Ok Here goes. I have been searching for what size of a hyd. tank my splitter will need. Here is what i am going to use. 4x30in cylinder with a 2in rod. I have a 10hp B&S Engine and want to run a 16gpm pump. Now with that info out i would like to know what is the ideal size hyd. tank size in gallons. Every time i find some info it says to put this huge tank on there that will cost $100 to fill up. My fathers didier splitter that he has had for the last 30 years has like a 1.5 gal tank on there. It has a slower pump but has the same size cylinder. Can i get buy with a 3 gallon tank? I was thinking about a tank as my axle but i only have a 4x6 tube. What size and a brief why? Thanks


----------



## ray benson (Dec 17, 2009)

I had a 5 or 6 gallon on my splitter,16gpm 4"x24" cyl. Oil would heat up and limit my splitting time. Upgraded to a beer half keg which is 15.5 gallons. Cost at the recycle center for a stainless steel keg - $15.


----------



## bearings (Dec 17, 2009)

So what happens when the oil heats up it? It gets thinner so you have less power? Thanks for letting me know that i dont want to buy things that wont be right. How much does it change with the speed?


----------



## ray benson (Dec 17, 2009)

Max temp of oil is around 150°, small tank you would run over that pretty quickly. Hoses and cylinders life is affected by higher temps.
Here is a good post by Kevin http://www.arboristsite.com/showthread.php?p=1516626&highlight=logsplitter+tank+size#post1516626


----------



## mga (Dec 17, 2009)

ray benson said:


> I had a 5 or 6 gallon on my splitter,16gpm 4"x24" cyl. Oil would heat up and limit my splitting time. Upgraded to a beer half keg which is 15.5 gallons. Cost at the recycle center for a stainless steel keg - $15.
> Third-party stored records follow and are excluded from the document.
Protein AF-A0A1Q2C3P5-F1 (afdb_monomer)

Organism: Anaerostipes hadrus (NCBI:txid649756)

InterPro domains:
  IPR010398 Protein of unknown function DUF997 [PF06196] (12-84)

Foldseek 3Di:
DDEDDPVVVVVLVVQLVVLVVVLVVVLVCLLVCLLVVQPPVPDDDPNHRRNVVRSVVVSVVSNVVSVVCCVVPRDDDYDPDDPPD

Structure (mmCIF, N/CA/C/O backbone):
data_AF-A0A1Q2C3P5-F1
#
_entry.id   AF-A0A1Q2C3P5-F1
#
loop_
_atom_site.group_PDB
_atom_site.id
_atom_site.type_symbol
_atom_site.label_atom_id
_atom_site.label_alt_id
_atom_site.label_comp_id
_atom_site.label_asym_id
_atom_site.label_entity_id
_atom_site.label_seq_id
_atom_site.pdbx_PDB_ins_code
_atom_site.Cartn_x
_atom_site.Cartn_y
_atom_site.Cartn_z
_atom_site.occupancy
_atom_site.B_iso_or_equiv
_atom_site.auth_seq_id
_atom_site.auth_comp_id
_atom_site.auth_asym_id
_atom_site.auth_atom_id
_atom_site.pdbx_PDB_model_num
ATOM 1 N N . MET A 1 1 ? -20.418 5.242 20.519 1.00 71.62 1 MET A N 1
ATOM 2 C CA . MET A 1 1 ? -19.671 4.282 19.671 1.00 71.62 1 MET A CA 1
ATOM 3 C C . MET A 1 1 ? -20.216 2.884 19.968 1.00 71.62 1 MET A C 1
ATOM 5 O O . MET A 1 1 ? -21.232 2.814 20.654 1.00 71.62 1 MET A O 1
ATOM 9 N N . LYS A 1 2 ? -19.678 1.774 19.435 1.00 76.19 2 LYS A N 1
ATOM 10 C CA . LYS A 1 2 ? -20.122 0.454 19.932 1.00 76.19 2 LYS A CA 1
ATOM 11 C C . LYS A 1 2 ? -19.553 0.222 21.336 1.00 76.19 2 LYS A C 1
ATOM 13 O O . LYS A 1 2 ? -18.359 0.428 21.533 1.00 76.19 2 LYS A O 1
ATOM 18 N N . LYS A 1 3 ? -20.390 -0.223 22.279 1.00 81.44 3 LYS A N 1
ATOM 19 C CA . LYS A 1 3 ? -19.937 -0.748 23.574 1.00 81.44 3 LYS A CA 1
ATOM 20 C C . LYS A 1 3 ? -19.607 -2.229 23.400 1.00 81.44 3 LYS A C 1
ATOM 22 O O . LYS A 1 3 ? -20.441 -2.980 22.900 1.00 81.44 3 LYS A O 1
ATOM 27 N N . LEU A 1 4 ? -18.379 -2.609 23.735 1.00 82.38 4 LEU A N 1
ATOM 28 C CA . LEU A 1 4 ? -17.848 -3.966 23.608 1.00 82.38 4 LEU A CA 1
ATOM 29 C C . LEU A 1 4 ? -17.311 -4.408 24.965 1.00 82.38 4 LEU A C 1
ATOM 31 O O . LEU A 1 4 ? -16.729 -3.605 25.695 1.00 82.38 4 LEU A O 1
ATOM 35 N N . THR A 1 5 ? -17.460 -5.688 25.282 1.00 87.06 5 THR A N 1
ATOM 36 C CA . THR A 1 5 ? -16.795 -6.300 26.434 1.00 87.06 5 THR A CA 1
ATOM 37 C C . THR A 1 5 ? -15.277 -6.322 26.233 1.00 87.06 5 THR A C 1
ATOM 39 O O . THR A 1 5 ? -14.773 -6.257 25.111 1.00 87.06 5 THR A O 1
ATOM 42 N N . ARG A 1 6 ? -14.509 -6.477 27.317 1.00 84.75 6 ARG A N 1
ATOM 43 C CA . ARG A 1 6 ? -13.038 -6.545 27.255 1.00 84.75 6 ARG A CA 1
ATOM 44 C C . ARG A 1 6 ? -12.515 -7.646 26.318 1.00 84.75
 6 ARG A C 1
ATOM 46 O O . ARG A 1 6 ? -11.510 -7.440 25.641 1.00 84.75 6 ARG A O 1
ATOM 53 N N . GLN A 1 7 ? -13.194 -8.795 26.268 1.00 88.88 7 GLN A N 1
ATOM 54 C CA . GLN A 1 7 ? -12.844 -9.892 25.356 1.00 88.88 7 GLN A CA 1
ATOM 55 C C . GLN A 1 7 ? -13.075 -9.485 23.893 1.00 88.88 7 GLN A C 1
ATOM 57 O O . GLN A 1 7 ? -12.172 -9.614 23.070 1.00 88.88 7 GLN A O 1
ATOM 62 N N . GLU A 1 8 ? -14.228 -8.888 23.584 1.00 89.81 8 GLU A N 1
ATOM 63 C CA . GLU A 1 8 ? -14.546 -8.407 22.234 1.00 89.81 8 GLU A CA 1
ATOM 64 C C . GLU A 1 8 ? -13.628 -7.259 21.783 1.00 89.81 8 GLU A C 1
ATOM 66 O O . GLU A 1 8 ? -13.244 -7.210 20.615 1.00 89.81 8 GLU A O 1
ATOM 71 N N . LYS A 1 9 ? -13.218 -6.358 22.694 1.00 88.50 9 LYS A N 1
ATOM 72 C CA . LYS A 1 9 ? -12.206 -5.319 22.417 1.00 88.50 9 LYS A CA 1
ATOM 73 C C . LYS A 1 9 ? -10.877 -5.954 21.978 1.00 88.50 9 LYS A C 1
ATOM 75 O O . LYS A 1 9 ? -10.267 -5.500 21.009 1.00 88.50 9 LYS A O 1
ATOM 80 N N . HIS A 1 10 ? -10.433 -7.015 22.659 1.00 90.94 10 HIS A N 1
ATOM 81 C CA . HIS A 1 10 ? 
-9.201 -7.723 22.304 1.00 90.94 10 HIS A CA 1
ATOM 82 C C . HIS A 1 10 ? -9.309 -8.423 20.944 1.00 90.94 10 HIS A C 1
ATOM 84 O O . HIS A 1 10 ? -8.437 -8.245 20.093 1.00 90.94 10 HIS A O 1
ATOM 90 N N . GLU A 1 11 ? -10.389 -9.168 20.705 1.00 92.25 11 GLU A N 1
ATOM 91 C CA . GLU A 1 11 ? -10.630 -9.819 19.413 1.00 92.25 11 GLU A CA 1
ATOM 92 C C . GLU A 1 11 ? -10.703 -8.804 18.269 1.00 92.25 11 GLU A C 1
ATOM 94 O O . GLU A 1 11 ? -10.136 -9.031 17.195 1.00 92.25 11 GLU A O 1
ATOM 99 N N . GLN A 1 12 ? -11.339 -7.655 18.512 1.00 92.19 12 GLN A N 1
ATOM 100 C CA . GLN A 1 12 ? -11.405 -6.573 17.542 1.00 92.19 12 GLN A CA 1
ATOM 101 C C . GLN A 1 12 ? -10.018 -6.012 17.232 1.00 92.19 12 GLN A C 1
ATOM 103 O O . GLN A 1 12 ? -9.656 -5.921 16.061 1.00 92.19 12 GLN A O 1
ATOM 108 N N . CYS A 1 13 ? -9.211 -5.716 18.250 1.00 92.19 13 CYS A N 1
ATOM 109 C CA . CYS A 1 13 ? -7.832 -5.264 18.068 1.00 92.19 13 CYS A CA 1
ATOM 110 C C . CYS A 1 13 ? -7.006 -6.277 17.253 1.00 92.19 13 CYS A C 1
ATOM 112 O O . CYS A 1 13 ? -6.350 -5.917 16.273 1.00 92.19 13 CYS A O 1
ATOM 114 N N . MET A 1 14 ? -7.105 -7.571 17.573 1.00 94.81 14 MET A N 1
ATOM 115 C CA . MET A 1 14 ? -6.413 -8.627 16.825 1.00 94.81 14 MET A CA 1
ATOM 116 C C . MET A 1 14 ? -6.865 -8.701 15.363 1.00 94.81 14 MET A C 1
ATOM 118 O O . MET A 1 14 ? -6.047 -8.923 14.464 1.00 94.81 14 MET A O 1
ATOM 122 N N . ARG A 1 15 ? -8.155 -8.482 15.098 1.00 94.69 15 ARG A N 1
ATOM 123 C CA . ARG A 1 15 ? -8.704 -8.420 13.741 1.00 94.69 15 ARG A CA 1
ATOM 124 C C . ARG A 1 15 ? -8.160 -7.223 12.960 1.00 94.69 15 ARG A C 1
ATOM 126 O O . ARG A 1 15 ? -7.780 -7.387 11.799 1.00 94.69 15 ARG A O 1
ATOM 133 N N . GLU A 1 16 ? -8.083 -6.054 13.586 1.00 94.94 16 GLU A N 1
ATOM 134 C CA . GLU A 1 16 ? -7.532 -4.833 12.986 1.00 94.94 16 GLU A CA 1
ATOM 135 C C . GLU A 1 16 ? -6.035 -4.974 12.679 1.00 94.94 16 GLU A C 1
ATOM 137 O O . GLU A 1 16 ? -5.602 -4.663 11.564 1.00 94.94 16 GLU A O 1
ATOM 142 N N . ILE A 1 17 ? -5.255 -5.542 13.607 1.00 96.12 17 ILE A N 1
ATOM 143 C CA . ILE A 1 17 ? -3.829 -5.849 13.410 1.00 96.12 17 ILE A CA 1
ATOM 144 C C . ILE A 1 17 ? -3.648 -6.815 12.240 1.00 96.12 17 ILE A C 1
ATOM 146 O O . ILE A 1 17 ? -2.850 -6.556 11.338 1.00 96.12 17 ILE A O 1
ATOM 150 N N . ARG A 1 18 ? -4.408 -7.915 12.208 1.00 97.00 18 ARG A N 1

that's about right. i have an 18 gallon tank, figure in the lines and the cylinder and i have probably close to 20 gallons of oil. filling it was kinda expensive.


----------



## mga (Dec 17, 2009)

bearings said:


> Ok Here goes. I have been searching for what size of a hyd. tank my splitter will need. Here is what i am going to use. 4x30in cylinder with a 2in rod. I have a 10hp B&S Engine and want to run a 16gpm pump. Now with that info out i would like to know what is the ideal size hyd. tank size in gallons. Every time i find some info it says to put this huge tank on there that will cost $100 to fill up. My fathers didier splitter that he has had for the last 30 years has like a 1.5 gal tank on there. It has a slower pump but has the same size cylinder. Can i get buy with a 3 gallon tank? I was thinking about a tank as my axle but i only have a 4x6 tube. What size and a brief why? Thanks



usually the stuff you read on line about hydraulic systems are talking about machinery with many moving parts. you can't use the same formulas for a simple log splitter.

but, alot depends on the use of the splitter. i have an 18 gallon tank which keeps the oil pretty cool, but during hot summer days, the temps can creep up over 100 degrees. i put a temperature gauge on the inlet line and if i felt it got too hot, i would just shut it down for a while and take a break.
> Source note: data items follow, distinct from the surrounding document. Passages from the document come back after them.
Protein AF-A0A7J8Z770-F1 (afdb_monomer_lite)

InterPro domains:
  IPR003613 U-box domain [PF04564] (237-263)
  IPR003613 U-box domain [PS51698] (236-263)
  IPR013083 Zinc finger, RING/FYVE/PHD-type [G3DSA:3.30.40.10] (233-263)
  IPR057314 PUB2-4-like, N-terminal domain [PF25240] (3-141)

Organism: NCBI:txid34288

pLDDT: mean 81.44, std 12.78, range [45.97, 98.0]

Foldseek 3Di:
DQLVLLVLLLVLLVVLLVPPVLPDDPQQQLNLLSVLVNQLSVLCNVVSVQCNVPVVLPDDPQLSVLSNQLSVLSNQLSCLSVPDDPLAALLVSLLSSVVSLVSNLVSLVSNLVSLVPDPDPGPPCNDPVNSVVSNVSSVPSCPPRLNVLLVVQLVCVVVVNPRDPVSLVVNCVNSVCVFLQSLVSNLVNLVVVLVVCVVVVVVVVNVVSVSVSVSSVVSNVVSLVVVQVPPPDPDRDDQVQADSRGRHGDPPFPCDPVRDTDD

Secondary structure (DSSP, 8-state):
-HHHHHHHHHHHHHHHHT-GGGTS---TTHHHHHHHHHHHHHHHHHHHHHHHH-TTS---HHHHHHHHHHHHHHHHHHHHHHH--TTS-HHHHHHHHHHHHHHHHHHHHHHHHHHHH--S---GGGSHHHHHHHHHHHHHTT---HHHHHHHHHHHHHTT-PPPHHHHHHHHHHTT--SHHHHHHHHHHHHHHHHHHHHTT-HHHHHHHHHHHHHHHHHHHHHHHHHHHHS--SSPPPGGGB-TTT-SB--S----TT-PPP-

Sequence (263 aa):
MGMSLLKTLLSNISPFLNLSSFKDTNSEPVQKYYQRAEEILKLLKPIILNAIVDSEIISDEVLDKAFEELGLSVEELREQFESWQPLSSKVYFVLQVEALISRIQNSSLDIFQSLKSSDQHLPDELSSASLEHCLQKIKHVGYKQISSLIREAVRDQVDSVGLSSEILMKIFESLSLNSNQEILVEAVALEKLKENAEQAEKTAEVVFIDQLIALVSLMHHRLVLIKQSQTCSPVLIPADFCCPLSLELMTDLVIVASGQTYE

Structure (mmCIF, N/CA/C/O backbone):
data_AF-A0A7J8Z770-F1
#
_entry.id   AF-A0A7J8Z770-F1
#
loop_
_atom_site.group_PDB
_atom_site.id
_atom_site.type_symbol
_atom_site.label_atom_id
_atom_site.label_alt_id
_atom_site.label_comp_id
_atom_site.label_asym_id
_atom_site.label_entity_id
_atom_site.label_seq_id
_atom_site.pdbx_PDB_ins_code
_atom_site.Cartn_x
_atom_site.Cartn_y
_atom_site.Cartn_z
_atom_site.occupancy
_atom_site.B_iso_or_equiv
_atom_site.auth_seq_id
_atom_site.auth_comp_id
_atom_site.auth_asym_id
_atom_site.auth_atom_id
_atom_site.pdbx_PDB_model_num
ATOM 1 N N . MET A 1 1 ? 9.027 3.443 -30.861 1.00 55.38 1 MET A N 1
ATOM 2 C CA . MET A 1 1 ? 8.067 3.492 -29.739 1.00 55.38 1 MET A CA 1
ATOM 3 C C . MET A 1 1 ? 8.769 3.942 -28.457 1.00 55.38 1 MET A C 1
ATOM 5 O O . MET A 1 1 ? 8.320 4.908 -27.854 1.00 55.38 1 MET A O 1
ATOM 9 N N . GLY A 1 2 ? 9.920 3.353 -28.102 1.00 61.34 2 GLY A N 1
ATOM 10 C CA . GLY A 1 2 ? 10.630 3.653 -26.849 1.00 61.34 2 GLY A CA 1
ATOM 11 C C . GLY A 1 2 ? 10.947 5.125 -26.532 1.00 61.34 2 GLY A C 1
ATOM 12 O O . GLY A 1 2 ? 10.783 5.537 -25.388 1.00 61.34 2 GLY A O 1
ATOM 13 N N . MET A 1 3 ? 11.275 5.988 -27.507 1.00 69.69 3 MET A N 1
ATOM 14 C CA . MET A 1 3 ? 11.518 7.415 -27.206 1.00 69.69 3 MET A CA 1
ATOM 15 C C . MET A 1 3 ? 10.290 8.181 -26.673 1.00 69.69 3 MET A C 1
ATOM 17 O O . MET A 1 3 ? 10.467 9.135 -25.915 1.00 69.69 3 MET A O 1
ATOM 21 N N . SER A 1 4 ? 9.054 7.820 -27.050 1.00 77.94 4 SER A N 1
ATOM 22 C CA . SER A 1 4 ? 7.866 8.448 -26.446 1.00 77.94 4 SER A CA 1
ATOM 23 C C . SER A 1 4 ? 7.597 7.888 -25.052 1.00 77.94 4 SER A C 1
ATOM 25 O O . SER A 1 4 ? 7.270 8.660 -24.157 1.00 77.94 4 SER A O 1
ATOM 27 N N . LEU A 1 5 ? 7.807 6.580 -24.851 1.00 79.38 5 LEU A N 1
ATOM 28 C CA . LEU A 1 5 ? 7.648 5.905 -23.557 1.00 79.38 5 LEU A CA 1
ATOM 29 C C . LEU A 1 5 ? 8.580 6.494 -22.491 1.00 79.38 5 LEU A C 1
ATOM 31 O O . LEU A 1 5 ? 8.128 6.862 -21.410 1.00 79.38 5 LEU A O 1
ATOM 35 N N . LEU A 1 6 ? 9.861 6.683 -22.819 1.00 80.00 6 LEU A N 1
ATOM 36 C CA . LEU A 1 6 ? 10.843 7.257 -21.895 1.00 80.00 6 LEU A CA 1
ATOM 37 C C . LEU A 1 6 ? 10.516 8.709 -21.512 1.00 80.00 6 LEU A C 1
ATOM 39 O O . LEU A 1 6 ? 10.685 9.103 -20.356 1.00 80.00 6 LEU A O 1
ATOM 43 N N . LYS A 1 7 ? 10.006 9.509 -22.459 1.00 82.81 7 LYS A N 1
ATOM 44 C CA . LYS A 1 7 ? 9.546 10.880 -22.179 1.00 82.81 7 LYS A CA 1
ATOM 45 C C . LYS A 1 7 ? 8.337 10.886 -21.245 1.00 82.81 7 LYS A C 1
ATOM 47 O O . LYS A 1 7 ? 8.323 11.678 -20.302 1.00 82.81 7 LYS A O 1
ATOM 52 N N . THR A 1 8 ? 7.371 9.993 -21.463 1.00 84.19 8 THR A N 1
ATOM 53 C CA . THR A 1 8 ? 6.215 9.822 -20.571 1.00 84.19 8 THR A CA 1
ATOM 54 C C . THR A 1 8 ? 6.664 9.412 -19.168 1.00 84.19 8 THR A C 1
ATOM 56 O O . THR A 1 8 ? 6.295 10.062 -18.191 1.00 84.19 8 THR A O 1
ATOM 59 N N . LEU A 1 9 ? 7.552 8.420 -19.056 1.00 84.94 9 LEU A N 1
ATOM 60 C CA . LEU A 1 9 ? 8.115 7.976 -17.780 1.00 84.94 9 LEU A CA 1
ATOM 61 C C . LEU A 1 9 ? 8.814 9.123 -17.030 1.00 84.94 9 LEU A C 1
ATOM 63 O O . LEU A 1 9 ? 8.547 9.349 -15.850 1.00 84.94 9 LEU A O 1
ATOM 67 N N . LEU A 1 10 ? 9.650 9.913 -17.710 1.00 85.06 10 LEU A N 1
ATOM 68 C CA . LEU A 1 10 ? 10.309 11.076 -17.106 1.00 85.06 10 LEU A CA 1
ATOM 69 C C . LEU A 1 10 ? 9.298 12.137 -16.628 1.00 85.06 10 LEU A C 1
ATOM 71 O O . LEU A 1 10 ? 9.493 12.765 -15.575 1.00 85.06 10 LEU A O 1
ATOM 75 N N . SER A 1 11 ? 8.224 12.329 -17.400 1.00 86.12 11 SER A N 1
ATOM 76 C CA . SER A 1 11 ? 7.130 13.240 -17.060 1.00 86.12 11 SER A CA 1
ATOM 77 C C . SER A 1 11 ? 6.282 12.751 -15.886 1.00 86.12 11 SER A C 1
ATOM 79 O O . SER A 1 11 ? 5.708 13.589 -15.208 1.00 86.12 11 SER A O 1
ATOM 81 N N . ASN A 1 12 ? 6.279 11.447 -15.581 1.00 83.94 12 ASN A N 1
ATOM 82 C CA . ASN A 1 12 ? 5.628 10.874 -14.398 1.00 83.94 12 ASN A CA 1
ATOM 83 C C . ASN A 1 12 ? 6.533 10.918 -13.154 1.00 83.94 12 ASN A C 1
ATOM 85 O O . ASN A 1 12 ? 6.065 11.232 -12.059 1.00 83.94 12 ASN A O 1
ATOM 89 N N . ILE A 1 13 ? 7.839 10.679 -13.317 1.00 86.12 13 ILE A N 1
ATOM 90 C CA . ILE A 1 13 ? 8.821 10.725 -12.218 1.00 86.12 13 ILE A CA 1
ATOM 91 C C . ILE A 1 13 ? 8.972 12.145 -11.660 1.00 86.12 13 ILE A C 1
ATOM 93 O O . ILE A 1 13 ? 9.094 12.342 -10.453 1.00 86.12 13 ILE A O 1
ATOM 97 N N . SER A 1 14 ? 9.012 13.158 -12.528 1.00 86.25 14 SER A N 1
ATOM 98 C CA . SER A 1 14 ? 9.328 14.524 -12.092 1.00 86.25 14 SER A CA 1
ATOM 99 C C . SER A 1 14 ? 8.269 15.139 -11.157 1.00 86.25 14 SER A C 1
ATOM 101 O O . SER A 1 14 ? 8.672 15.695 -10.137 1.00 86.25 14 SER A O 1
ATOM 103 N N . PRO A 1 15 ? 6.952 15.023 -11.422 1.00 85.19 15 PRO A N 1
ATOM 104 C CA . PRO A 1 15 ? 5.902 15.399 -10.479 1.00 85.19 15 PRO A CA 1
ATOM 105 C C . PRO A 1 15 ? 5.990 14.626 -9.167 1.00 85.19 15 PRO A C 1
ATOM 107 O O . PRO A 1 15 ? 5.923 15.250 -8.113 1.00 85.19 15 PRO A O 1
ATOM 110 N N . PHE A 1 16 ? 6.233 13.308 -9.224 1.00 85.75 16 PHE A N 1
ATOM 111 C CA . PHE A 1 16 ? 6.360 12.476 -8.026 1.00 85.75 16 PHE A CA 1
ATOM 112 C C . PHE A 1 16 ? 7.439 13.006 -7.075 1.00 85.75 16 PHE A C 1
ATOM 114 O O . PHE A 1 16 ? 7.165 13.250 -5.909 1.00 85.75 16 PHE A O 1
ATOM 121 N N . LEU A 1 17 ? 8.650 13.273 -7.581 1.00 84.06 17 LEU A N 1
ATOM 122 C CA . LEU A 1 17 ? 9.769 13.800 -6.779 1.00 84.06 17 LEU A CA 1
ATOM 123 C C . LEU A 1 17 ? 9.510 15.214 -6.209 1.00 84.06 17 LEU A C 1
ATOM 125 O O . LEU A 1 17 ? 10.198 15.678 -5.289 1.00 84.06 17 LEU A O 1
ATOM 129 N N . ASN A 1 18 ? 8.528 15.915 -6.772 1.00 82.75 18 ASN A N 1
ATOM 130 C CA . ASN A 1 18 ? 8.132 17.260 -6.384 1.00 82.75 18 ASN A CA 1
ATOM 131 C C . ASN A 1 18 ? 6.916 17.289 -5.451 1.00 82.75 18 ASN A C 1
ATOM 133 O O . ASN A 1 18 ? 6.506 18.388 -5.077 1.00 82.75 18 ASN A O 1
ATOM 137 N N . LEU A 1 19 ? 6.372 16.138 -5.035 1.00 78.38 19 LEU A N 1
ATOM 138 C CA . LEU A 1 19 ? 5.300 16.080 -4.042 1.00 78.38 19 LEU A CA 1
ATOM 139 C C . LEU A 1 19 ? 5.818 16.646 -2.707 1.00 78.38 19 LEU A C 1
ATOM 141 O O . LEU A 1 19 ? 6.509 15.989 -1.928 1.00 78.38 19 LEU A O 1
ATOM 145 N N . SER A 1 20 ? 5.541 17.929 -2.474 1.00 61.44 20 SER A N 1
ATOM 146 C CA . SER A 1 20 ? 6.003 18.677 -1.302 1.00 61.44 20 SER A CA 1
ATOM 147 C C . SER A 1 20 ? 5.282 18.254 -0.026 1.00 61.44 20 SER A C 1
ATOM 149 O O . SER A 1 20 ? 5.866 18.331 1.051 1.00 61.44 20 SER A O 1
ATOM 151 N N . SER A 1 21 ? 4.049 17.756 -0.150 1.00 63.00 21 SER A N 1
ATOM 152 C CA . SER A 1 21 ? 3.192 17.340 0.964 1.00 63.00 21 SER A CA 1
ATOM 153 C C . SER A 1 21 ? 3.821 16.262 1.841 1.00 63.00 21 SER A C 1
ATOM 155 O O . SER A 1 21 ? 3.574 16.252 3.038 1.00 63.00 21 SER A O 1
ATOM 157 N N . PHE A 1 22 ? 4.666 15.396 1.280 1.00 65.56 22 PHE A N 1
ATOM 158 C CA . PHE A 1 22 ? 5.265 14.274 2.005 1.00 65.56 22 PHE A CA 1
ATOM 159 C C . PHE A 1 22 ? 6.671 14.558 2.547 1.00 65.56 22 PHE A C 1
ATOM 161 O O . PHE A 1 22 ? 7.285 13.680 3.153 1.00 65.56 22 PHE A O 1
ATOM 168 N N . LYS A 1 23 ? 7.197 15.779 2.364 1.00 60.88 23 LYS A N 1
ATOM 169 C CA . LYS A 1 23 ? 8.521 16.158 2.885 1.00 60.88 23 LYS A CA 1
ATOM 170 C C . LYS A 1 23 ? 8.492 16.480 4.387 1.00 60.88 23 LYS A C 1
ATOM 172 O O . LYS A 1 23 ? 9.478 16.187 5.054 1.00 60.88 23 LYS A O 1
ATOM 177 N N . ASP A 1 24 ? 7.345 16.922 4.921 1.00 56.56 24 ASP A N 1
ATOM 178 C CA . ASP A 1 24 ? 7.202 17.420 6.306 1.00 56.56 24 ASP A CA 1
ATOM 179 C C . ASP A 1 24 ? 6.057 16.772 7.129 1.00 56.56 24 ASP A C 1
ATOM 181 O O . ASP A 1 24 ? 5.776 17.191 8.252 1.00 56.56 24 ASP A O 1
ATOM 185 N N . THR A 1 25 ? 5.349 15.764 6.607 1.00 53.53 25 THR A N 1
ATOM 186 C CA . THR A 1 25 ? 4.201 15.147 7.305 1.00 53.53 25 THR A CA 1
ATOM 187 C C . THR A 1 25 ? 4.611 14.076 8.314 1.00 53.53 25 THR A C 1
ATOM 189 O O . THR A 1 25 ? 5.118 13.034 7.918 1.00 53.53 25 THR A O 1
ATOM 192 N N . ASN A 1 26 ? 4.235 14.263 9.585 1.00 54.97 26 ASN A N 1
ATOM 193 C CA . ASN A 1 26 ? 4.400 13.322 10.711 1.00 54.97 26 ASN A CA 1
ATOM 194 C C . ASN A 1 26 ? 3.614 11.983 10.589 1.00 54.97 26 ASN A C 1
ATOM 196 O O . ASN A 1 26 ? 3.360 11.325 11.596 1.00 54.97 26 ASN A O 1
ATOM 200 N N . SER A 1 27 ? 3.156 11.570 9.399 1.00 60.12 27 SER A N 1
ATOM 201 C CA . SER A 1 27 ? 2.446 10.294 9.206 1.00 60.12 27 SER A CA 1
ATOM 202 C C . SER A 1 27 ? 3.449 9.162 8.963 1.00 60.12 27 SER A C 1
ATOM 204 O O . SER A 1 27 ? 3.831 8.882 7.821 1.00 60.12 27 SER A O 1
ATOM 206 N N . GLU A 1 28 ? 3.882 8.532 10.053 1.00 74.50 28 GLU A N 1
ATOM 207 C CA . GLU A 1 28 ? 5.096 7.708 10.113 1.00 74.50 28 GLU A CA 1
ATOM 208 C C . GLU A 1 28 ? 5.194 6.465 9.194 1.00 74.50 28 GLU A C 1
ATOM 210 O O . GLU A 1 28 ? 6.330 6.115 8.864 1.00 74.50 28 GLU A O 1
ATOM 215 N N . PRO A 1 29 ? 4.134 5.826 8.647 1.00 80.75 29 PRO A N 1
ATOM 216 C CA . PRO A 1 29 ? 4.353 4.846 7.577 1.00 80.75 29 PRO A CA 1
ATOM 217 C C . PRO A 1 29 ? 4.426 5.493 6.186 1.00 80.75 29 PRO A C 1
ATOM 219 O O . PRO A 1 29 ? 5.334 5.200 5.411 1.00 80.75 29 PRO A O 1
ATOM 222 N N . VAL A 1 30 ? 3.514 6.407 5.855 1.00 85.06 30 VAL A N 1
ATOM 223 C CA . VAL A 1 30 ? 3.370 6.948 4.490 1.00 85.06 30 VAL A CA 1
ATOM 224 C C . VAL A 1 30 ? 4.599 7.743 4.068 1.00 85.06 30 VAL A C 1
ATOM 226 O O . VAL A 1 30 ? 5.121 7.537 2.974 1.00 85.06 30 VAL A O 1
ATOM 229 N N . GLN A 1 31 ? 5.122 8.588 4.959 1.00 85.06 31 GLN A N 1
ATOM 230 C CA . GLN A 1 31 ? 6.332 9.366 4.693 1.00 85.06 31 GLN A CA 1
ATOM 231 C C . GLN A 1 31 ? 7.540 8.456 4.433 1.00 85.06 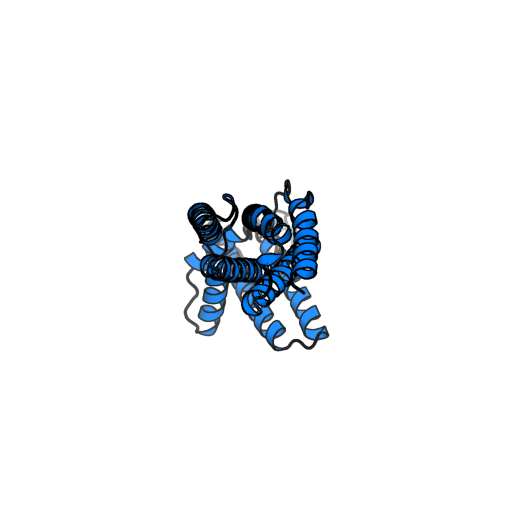31 GLN A C 1
ATOM 233 O O . GLN A 1 31 ? 8.309 8.688 3.500 1.00 85.06 31 GLN A O 1
ATOM 238 N N . LYS A 1 32 ? 7.685 7.384 5.217 1.00 87.44 32 LYS A N 1
ATOM 239 C CA . LYS A 1 32 ? 8.765 6.406 5.061 1.00 87.44 32 LYS A CA 1
ATOM 240 C C . LYS A 1 32 ? 8.703 5.706 3.703 1.00 87.44 32 LYS A C 1
ATOM 242 O O . LYS A 1 32 ? 9.733 5.534 3.053 1.00 87.44 32 LYS A O 1
ATOM 247 N N . TYR A 1 33 ? 7.509 5.320 3.251 1.00 88.69 33 TYR A N 1
ATOM 248 C CA . TYR A 1 33 ? 7.343 4.731 1.920 1.00 88.69 33 TYR A CA 1
ATOM 249 C C . TYR A 1 33 ? 7.551 5.745 0.796 1.00 88.69 33 TYR A C 1
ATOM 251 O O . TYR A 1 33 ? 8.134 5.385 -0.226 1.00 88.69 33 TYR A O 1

but, i have seen some with small tanks run all day without any problems.


----------



## loadthestove (Dec 17, 2009)

Has anyone tried use an oil cooler similar to a transmission cooler.If used in the return line would the pressure be to high ??


----------



## A.E. Metal Werx (Dec 17, 2009)

i have 9 gallons in my tank with just about the same set up. and after use for 2 hours it sits about 100 degrees. .


----------



## Buckethead (Dec 17, 2009)

*Rule of thumb...*

Typically, it is recommended that the size of your tank be equal the output of the pump in one minute. So, if you have a 8 gpm pump then you should have an 8 gallon tank. This allows for sufficent storage so the hydraulic oil doesn't overheat.


----------



## mga (Dec 18, 2009)

loadthestove said:


> Has anyone tried use an oil cooler similar to a transmission cooler.If used in the return line would the pressure be to high ??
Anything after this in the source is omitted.